• **WHAT IS NEEDED**: Transcribe exactly, and only, the lines from the one containing "ATOM 73 C C" through the end of the material.

• **SUPPLIED INFORMATION**:
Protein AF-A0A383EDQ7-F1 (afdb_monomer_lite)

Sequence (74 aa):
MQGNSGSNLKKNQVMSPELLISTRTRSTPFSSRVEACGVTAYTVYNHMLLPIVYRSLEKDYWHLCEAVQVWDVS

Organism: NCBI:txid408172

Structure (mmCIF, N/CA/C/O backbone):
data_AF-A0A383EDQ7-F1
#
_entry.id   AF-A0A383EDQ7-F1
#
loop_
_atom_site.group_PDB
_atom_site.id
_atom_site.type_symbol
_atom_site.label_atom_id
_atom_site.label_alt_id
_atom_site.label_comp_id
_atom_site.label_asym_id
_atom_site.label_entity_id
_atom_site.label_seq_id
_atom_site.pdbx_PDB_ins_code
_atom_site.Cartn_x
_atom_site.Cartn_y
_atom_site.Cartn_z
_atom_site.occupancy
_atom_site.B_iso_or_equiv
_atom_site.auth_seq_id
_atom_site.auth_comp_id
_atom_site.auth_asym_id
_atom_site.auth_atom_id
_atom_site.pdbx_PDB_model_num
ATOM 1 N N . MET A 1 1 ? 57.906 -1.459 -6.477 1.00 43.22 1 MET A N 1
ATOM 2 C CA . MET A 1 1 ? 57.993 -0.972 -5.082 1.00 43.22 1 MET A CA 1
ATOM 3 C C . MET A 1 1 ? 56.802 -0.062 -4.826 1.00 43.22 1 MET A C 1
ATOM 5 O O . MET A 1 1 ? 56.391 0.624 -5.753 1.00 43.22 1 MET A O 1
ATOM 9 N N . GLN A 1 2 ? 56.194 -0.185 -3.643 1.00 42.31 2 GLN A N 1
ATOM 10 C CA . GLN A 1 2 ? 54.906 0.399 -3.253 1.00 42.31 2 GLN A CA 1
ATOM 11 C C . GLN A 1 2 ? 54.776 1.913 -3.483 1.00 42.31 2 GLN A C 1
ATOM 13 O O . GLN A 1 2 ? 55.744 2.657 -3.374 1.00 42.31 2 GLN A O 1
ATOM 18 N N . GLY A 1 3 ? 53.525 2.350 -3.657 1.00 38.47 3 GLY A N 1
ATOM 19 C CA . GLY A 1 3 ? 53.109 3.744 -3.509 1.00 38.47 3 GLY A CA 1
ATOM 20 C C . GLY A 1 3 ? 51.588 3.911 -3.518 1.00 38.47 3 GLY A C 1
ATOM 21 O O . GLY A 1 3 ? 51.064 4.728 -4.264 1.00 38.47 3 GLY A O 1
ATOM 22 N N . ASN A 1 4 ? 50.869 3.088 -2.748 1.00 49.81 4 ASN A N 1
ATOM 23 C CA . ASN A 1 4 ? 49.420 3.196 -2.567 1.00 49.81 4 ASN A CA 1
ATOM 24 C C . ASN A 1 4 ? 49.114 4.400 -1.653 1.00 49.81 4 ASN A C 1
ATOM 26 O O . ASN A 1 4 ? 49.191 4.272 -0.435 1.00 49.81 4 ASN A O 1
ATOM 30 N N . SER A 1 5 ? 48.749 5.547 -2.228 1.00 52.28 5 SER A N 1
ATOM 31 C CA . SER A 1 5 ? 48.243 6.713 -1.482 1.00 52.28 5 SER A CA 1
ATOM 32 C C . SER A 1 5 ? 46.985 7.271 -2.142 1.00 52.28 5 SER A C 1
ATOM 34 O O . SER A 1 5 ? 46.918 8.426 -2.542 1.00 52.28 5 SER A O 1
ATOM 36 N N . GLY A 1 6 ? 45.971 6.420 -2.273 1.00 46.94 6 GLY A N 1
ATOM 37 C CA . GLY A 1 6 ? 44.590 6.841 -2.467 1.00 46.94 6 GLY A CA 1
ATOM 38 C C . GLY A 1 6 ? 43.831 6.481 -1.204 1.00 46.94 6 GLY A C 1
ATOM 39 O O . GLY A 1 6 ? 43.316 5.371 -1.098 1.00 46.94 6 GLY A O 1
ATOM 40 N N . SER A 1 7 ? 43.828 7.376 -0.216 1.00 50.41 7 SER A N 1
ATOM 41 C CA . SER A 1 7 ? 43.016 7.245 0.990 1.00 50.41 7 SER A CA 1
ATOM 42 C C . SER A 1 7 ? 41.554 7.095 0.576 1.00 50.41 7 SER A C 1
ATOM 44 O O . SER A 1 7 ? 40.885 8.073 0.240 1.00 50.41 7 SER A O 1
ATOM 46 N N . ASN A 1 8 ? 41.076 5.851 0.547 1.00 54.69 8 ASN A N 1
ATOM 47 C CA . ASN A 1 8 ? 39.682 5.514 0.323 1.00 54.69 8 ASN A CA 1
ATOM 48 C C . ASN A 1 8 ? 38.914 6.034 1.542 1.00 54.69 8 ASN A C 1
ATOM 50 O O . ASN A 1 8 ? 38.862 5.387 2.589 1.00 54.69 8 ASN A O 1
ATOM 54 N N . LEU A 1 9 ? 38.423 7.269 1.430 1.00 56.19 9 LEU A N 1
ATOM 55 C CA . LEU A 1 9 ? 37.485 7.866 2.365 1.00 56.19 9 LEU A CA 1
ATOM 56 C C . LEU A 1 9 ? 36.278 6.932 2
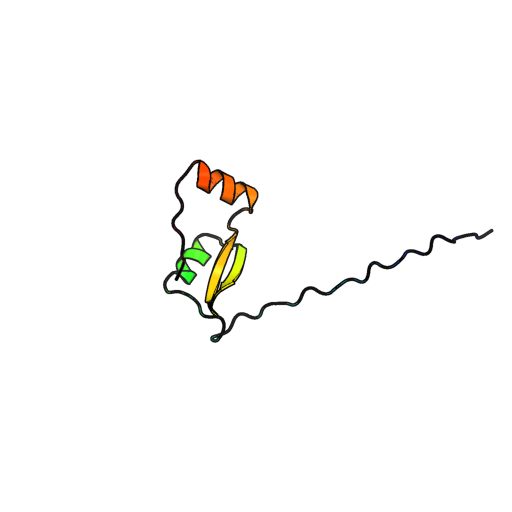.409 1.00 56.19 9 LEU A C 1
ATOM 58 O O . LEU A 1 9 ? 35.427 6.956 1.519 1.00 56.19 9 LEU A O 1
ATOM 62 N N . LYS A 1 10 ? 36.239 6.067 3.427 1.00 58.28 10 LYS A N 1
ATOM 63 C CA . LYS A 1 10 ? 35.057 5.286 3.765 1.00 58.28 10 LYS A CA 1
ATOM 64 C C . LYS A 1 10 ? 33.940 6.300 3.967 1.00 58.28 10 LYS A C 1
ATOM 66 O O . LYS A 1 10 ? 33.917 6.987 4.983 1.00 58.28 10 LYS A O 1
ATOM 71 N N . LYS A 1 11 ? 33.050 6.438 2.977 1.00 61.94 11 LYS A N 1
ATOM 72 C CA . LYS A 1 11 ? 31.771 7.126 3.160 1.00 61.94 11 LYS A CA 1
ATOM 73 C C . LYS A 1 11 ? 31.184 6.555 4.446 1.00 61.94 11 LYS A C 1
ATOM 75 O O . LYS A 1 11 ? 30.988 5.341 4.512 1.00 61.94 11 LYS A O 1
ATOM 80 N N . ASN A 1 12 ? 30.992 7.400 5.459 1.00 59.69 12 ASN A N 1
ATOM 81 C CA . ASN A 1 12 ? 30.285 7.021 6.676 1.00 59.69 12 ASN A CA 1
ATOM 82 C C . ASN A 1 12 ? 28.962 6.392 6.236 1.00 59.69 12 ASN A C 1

• **REPLY**:
ATOM 73 C C . LYS A 1 11 ? 31.184 6.555 4.446 1.00 61.94 11 LYS A C 1
ATOM 75 O O . LYS A 1 11 ? 30.988 5.341 4.512 1.00 61.94 11 LYS A O 1
ATOM 80 N N . ASN A 1 12 ? 30.992 7.400 5.459 1.00 59.69 12 ASN A N 1
ATOM 81 C CA . ASN A 1 12 ? 30.285 7.021 6.676 1.00 59.69 12 ASN A CA 1
ATOM 82 C C . ASN A 1 12 ? 28.962 6.392 6.236 1.00 59.69 12 ASN A C 1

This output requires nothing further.